Proposals by the Law Commission to reform the 1989 Official Secrets Act (OSA) could lead to the imprisonment of civil servants and journalists for disclosing information that would be available to anyone asking for it under the Freedom of Information Act, a leading campaigner for freedom of information has said. 

In a joint response to Law Commission proposals on reforming the act, campaign groups Article 19 and the Campaign for Freedom of Information (CFoI) say the commission's proposals to modernise and simplify laws surrounding the protection of official data 'would go a long way towards turning the clock back towards the discredited section 2 of the 1911 Official Secrets Act.'  

Section 2 of the 1911 Act, which criminalised the wrongful communication of information, was replaced by the 1989 Act after a jury failed to convict a Ministry of Defence civil servant for passing information to an MP. In its consultation, the Law Commission proposed replacing the 1911 Official Secrets Act, along with namesake measures passed in 1920 and 1939 with a single Espionage Act. The commission claimed that the proposals would 'include greater safeguards for whistle-blowers than under the current laws whilst also ensuring that Britain is protected in the 21st century'.

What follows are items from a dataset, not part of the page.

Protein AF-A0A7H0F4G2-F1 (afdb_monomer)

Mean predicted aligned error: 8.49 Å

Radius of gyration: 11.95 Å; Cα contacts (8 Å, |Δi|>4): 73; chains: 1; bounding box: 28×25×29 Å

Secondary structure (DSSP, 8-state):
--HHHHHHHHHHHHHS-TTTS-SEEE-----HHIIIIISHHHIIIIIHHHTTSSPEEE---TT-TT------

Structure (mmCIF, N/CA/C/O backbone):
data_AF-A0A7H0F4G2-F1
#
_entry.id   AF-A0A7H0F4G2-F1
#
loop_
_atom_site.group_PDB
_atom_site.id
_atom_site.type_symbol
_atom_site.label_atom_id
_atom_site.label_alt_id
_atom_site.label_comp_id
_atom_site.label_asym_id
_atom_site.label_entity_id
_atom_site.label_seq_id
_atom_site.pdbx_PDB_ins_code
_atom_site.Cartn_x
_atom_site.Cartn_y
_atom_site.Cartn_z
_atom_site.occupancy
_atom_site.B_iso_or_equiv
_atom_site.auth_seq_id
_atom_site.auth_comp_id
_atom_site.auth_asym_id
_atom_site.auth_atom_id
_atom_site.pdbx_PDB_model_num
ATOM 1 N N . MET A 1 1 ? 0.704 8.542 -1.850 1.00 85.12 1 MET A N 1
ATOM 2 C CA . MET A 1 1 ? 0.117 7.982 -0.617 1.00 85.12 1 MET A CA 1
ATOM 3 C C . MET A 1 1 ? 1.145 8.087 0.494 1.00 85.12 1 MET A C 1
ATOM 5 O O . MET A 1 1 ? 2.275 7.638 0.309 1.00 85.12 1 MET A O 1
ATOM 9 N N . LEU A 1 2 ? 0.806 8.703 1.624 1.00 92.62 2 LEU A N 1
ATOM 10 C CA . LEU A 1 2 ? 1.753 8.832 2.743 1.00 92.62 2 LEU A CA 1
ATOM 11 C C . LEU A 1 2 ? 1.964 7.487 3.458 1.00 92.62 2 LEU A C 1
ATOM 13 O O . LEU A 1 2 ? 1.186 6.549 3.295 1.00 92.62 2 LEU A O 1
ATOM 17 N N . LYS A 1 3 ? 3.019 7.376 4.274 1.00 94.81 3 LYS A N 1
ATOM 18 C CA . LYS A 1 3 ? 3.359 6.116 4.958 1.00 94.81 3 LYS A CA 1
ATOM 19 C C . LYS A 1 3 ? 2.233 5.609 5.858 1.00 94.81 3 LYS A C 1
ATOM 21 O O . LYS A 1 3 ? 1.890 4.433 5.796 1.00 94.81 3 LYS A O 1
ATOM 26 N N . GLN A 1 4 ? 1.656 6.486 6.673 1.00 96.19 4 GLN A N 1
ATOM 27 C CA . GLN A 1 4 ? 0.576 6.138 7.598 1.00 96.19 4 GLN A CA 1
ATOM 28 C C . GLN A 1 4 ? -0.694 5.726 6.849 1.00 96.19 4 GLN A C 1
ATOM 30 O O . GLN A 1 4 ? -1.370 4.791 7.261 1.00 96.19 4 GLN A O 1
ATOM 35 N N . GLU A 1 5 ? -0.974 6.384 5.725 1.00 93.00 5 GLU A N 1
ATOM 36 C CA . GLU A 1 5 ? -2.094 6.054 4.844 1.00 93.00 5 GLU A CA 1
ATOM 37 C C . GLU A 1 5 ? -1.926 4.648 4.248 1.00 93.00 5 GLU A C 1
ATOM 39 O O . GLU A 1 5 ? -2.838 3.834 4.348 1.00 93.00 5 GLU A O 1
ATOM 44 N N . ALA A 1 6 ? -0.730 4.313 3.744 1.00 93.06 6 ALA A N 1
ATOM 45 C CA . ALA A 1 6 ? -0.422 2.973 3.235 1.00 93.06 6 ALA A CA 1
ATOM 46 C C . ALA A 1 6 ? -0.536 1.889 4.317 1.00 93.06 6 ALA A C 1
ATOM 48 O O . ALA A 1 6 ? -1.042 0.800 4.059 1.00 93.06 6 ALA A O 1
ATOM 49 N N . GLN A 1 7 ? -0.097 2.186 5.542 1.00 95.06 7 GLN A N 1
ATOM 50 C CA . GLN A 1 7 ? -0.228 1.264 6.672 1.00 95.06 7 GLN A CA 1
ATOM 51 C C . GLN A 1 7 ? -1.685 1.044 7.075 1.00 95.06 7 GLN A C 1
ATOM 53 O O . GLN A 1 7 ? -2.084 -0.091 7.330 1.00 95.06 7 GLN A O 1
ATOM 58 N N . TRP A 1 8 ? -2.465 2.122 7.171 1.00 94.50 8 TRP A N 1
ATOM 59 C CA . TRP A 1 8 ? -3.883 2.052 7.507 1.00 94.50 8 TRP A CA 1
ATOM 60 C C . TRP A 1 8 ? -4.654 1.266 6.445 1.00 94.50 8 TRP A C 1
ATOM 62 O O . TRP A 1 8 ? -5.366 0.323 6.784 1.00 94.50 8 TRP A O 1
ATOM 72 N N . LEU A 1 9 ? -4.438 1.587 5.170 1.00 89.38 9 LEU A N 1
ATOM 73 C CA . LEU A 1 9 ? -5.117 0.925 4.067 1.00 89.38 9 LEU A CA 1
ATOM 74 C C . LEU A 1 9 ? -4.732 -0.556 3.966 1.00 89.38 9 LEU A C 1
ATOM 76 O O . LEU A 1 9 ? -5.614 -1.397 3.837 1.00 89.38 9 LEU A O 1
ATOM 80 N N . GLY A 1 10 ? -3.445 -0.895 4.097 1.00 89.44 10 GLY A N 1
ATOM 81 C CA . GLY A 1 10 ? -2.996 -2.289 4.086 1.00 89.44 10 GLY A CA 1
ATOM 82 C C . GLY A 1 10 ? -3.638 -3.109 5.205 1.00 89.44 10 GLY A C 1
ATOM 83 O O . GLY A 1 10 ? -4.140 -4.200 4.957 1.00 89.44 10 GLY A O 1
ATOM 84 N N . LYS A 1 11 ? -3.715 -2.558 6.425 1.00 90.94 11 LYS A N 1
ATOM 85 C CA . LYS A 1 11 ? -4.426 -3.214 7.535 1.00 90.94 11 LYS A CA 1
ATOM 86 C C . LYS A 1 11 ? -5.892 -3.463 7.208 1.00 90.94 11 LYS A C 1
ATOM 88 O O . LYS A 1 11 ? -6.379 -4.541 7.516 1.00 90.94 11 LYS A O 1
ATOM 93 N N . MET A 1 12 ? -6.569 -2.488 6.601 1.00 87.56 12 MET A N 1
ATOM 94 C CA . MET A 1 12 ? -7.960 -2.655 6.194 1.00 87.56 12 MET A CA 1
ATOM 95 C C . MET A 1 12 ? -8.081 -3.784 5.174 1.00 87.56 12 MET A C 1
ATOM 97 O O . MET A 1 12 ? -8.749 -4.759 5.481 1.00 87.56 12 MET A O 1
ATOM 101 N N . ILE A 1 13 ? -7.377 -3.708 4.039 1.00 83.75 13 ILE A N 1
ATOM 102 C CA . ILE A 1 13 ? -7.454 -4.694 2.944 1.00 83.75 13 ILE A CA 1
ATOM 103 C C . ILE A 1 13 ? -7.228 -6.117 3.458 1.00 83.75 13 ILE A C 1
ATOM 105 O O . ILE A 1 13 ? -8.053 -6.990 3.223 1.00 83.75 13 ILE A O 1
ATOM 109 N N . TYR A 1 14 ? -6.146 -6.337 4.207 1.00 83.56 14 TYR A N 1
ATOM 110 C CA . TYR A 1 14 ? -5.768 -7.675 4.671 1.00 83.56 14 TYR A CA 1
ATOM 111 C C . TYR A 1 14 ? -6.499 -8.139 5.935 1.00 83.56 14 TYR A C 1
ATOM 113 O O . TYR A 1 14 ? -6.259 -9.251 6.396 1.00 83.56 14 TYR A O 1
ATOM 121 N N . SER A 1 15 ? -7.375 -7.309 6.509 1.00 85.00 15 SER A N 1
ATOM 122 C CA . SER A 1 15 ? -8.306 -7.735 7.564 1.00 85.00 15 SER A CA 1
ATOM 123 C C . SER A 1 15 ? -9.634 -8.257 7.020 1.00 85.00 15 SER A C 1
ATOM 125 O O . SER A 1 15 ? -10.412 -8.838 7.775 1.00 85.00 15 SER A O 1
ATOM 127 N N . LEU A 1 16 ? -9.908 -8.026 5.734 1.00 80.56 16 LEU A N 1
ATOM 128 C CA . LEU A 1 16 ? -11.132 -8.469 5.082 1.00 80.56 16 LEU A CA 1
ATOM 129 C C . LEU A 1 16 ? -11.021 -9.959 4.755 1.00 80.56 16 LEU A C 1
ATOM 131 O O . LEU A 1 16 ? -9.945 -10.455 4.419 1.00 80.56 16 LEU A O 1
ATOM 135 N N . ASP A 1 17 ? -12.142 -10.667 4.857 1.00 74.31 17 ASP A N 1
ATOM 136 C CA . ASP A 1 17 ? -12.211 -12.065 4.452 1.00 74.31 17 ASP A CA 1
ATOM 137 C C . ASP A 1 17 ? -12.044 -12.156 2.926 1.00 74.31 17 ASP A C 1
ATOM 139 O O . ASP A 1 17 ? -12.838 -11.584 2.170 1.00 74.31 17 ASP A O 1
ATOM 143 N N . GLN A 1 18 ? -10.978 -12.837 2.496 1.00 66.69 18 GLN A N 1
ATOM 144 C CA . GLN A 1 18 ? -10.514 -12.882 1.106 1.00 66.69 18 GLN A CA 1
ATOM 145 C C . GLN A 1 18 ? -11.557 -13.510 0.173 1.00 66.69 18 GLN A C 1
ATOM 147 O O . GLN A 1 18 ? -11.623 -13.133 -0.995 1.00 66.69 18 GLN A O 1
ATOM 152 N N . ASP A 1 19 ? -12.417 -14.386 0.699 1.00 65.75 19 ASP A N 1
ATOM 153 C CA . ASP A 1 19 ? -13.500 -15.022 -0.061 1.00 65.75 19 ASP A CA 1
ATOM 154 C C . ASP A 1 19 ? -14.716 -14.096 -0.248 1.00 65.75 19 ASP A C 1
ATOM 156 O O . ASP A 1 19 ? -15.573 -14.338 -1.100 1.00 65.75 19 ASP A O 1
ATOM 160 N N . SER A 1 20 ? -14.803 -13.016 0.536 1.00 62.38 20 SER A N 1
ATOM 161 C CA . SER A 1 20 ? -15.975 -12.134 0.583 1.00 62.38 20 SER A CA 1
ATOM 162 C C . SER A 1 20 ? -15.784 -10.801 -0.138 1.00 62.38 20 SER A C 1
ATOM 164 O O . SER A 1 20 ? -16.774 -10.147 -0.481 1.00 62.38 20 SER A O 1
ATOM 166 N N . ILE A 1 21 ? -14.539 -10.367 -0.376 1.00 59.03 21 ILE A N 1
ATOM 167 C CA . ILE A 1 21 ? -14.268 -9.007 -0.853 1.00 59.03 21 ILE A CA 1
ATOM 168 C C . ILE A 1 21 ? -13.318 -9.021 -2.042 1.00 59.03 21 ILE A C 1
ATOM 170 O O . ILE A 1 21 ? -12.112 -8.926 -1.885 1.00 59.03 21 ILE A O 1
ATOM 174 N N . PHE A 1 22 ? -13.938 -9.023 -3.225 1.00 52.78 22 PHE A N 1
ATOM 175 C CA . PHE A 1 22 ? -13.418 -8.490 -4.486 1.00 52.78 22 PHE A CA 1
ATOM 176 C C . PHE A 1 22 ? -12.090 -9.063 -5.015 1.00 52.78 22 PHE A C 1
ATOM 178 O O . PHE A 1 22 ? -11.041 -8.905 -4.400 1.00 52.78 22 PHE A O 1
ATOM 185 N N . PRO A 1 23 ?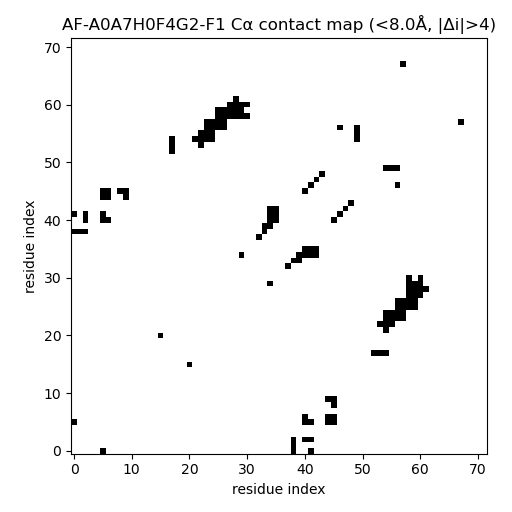 -12.055 -9.533 -6.275 1.00 60.16 23 PRO A N 1
ATOM 186 C CA . PRO A 1 23 ? -10.789 -9.919 -6.883 1.00 60.16 23 PRO A CA 1
ATOM 187 C C . PRO A 1 23 ? -9.906 -8.721 -7.275 1.00 60.16 23 PRO A C 1
ATOM 189 O O . PRO A 1 23 ? -8.781 -8.948 -7.696 1.00 60.16 23 PRO A O 1
ATOM 192 N N . LEU A 1 24 ? -10.373 -7.463 -7.187 1.00 62.25 24 LEU A N 1
ATOM 193 C CA . LEU A 1 24 ? -9.648 -6.323 -7.758 1.00 62.25 24 LEU A CA 1
ATOM 194 C C . LEU A 1 24 ? -9.774 -5.030 -6.946 1.00 62.25 24 LEU A C 1
ATOM 196 O O . LEU A 1 24 ? -10.850 -4.433 -6.885 1.00 62.25 24 LEU A O 1
ATOM 200 N N . LEU A 1 25 ? -8.654 -4.545 -6.403 1.00 71.38 25 LEU A N 1
ATOM 201 C CA . LEU A 1 25 ? -8.565 -3.230 -5.765 1.00 71.38 25 LEU A CA 1
ATOM 202 C C . LEU A 1 25 ? -7.656 -2.296 -6.572 1.00 71.38 25 LEU A C 1
ATOM 204 O O . LEU A 1 25 ? -6.467 -2.559 -6.760 1.00 71.38 25 LEU A O 1
ATOM 208 N N . ASN A 1 26 ? -8.216 -1.169 -7.016 1.00 72.06 26 ASN A N 1
ATOM 209 C CA . ASN A 1 26 ? -7.463 -0.106 -7.675 1.00 72.06 26 ASN A CA 1
ATOM 210 C C . ASN A 1 26 ? -6.890 0.854 -6.621 1.00 72.06 26 ASN A C 1
ATOM 212 O O . ASN A 1 26 ? -7.637 1.525 -5.910 1.00 72.06 26 ASN A O 1
ATOM 216 N N . LEU A 1 27 ? -5.561 0.919 -6.529 1.00 75.88 27 LEU A N 1
ATOM 217 C CA . LEU A 1 27 ? -4.834 1.748 -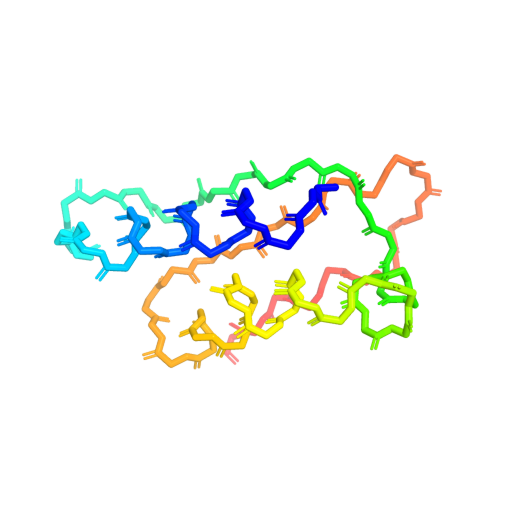5.556 1.00 75.88 27 LEU A CA 1
ATOM 218 C C . LEU A 1 27 ? -4.434 3.128 -6.110 1.00 75.88 27 LEU A C 1
ATOM 220 O O 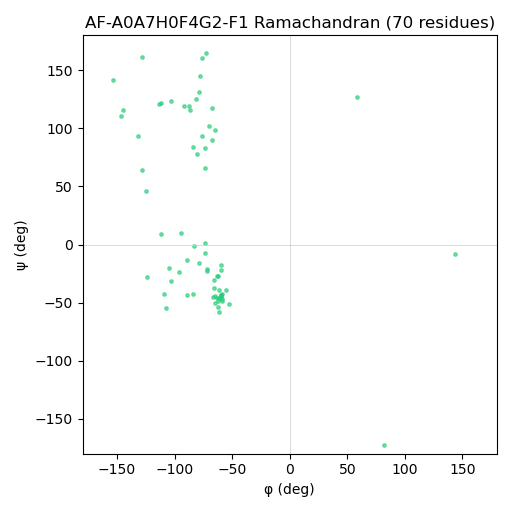. LEU A 1 27 ? -3.663 3.859 -5.483 1.00 75.88 27 LEU A O 1
ATOM 224 N N . GLY A 1 28 ? -4.953 3.493 -7.283 1.00 71.06 28 GLY A N 1
ATOM 225 C CA . GLY A 1 28 ? -4.616 4.725 -7.984 1.00 71.06 28 GLY A CA 1
ATOM 226 C C . GLY A 1 28 ? -3.314 4.628 -8.782 1.00 71.06 28 GLY A C 1
ATOM 227 O O . GLY A 1 28 ? -2.726 3.559 -8.961 1.00 71.06 28 GLY A O 1
ATOM 228 N N . SER A 1 29 ? -2.872 5.767 -9.316 1.00 68.81 29 SER 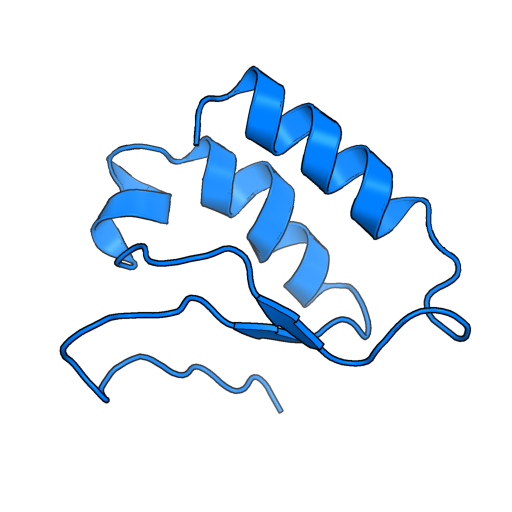A N 1
ATOM 229 C CA . SER A 1 29 ? -1.746 5.838 -10.245 1.00 68.81 29 SER A CA 1
ATOM 230 C C . SER A 1 29 ? -0.397 5.964 -9.551 1.00 68.81 29 SER A C 1
ATOM 232 O O . SER A 1 29 ? -0.130 6.962 -8.882 1.00 68.81 29 SER A O 1
ATOM 234 N N . SER A 1 30 ? 0.491 4.991 -9.758 1.00 73.81 30 SER A N 1
ATOM 235 C CA . SER A 1 30 ? 1.908 5.110 -9.398 1.00 73.81 30 SER A CA 1
ATOM 236 C C . SER A 1 30 ? 2.780 4.208 -10.273 1.00 73.81 30 SER A C 1
ATOM 238 O O . SER A 1 30 ? 2.397 3.080 -10.588 1.00 73.81 30 SER A O 1
ATOM 240 N N . SER A 1 31 ? 3.962 4.694 -10.661 1.00 83.75 31 SER A N 1
ATOM 241 C CA . SER A 1 31 ? 4.957 3.879 -11.368 1.00 83.75 31 SER A CA 1
ATOM 242 C C . SER A 1 31 ? 5.676 2.925 -10.413 1.00 83.75 31 SER A C 1
ATOM 244 O O . SER A 1 31 ? 5.702 3.153 -9.198 1.00 83.75 31 SER A O 1
ATOM 246 N N . GLN A 1 32 ? 6.300 1.871 -10.949 1.00 84.50 32 GLN A N 1
ATOM 247 C CA . GLN A 1 32 ? 7.072 0.918 -10.144 1.00 84.50 32 GLN A CA 1
ATOM 248 C C . GLN A 1 32 ? 8.213 1.591 -9.388 1.00 84.50 32 GLN A C 1
ATOM 250 O O . GLN A 1 32 ? 8.330 1.464 -8.169 1.00 84.50 32 GLN A O 1
ATOM 255 N N . ASN A 1 33 ? 8.990 2.405 -10.100 1.00 86.06 33 ASN A N 1
ATOM 256 C CA . ASN A 1 33 ? 10.076 3.173 -9.506 1.00 86.06 33 ASN A CA 1
ATOM 257 C C . ASN A 1 33 ? 9.581 4.052 -8.342 1.00 86.06 33 ASN A C 1
ATOM 259 O O . ASN A 1 33 ? 10.225 4.145 -7.297 1.00 86.06 33 ASN A O 1
ATOM 263 N N . PHE A 1 34 ? 8.397 4.656 -8.477 1.00 85.94 34 PHE A N 1
ATOM 264 C CA . PHE A 1 34 ? 7.818 5.452 -7.403 1.00 85.94 34 PHE A CA 1
ATOM 265 C C . PHE A 1 34 ? 7.485 4.604 -6.168 1.00 85.94 34 PHE A C 1
ATOM 267 O O . PHE A 1 34 ? 7.919 4.948 -5.069 1.00 85.94 34 PHE A O 1
ATOM 274 N N . ARG A 1 35 ? 6.767 3.484 -6.333 1.00 89.94 35 ARG A N 1
ATOM 275 C CA . ARG A 1 35 ? 6.333 2.628 -5.209 1.00 89.94 35 ARG A CA 1
ATOM 276 C C . ARG A 1 35 ? 7.464 1.833 -4.554 1.00 89.94 35 ARG A C 1
ATOM 278 O O . ARG A 1 35 ? 7.312 1.452 -3.399 1.00 89.94 35 ARG A O 1
ATOM 285 N N . GLU A 1 36 ? 8.583 1.610 -5.243 1.00 89.31 36 GLU A N 1
ATOM 286 C CA . GLU A 1 36 ? 9.722 0.845 -4.712 1.00 89.31 36 GLU A CA 1
ATOM 287 C C . GLU A 1 36 ? 10.908 1.699 -4.254 1.00 89.31 36 GLU A C 1
ATOM 289 O O . GLU A 1 36 ? 11.622 1.292 -3.338 1.00 89.31 36 GLU A O 1
ATOM 294 N N . LYS A 1 37 ? 11.158 2.858 -4.878 1.00 91.62 37 LYS A N 1
ATOM 295 C CA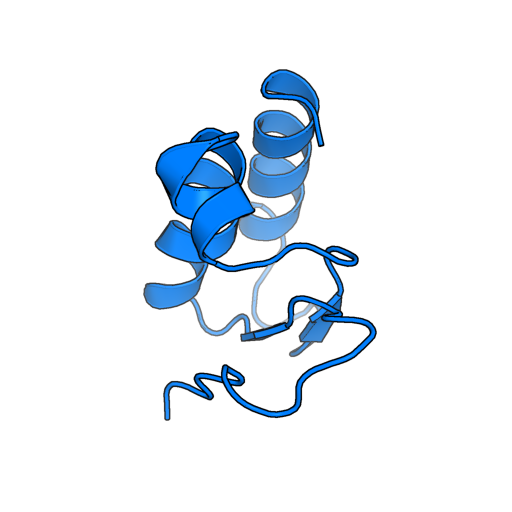 . LYS A 1 37 ? 12.338 3.691 -4.575 1.00 91.62 37 LYS A CA 1
ATOM 296 C C . LYS A 1 37 ? 11.984 4.984 -3.855 1.00 91.62 37 LYS A C 1
ATOM 298 O O . LYS A 1 37 ? 12.674 5.353 -2.911 1.00 91.62 37 LYS A O 1
ATOM 303 N N . GLN A 1 38 ? 10.921 5.667 -4.277 1.00 92.06 38 GLN A N 1
ATOM 304 C CA . GLN A 1 38 ? 10.568 6.984 -3.728 1.00 92.06 38 GLN A CA 1
ATOM 305 C C . GLN A 1 38 ? 9.651 6.875 -2.504 1.00 92.06 38 GLN A C 1
ATOM 307 O O . GLN A 1 38 ? 9.863 7.550 -1.500 1.00 92.06 38 GLN A O 1
ATOM 312 N N . GLN A 1 39 ? 8.642 6.006 -2.574 1.00 93.31 39 GLN A N 1
ATOM 313 C CA . GLN A 1 39 ? 7.675 5.744 -1.507 1.00 93.31 39 GLN A CA 1
ATOM 314 C C . GLN A 1 39 ? 7.590 4.235 -1.220 1.00 93.31 39 GLN A C 1
ATOM 316 O O . GLN A 1 39 ? 6.532 3.631 -1.409 1.00 93.31 39 GLN A O 1
ATOM 321 N N . PRO A 1 40 ? 8.687 3.612 -0.737 1.00 94.12 40 PRO A N 1
ATOM 322 C CA . PRO A 1 40 ? 8.814 2.155 -0.590 1.00 94.12 40 PRO A CA 1
ATOM 323 C C . PRO A 1 40 ? 7.768 1.523 0.336 1.00 94.12 40 PRO A C 1
ATOM 325 O O . PRO A 1 40 ? 7.470 0.334 0.235 1.00 94.12 40 PRO A O 1
ATOM 328 N N . TRP A 1 41 ? 7.174 2.311 1.236 1.00 95.06 41 TRP A N 1
ATOM 329 C CA . TRP A 1 41 ? 6.089 1.850 2.103 1.00 95.06 41 TRP A CA 1
ATOM 330 C C . TRP A 1 41 ? 4.832 1.444 1.325 1.00 95.06 41 TRP A C 1
ATOM 332 O O . TRP A 1 41 ? 4.089 0.594 1.807 1.00 95.06 41 TRP A O 1
ATOM 342 N N . ILE A 1 42 ? 4.595 2.015 0.136 1.00 91.12 42 ILE A N 1
ATOM 343 C CA . ILE A 1 42 ? 3.475 1.624 -0.730 1.00 91.12 42 ILE A CA 1
ATOM 344 C C . ILE A 1 42 ? 3.657 0.167 -1.144 1.00 91.12 42 ILE A C 1
ATOM 346 O O . ILE A 1 42 ? 2.774 -0.655 -0.906 1.00 91.12 42 ILE A O 1
ATOM 350 N N . TYR A 1 43 ? 4.822 -0.175 -1.700 1.00 91.00 43 TYR A N 1
ATOM 351 C CA . TYR A 1 43 ? 5.116 -1.558 -2.053 1.00 91.00 43 TYR A CA 1
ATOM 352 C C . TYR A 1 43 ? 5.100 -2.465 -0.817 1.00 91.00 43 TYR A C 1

However veteran freedom of information campaigner Maurice Frankel, director of the CFoI, said the proposals would 'set the FOI Act and the Official Secrets Act on a collision course.'  

The legislation as proposed would make it an official secrets offence to leak information which anyone could obtain under FOI, Frankel said. It would also no longer be necessary to show that a disclosure 'is or is likely to cause damage'. Under the proposals, the prosecution would merely have to show that the information was ‘capable’ of causing damage,' he said. 'A disclosure which might cause damage but is extremely unlikely to do so would become an offence under these proposals if the discloser knew or had reasonable grounds to believe that damage was possible.'

Frankel also points out what he says are basic errors in the Law Commission's research. A US comment on the difficulty of bringing prosecutions facing the 'likelihood of damage' hurdle was 'not from the report cited [by the commission] but from a memorandum describing the "personal views" of the vice-chair of the agency that produced it,' he says. On a reference to comments by Lord Nicholls in the case of MI5 officer David Shayler, Frankel notes: 'Lord Nicholls was not on the bench in that case: the words cited are from the judgment of Lord Hope of Craighead.' 

Frankel described the Law Commission's proposals 'are not only oppressive but unworkable. It is not the Law Commission’s job to make an ass of the law but that’s what its proposals would do.'

An extended consultation into the Law Commission proposals ended on 3 May. The commission says it is now analysing responses.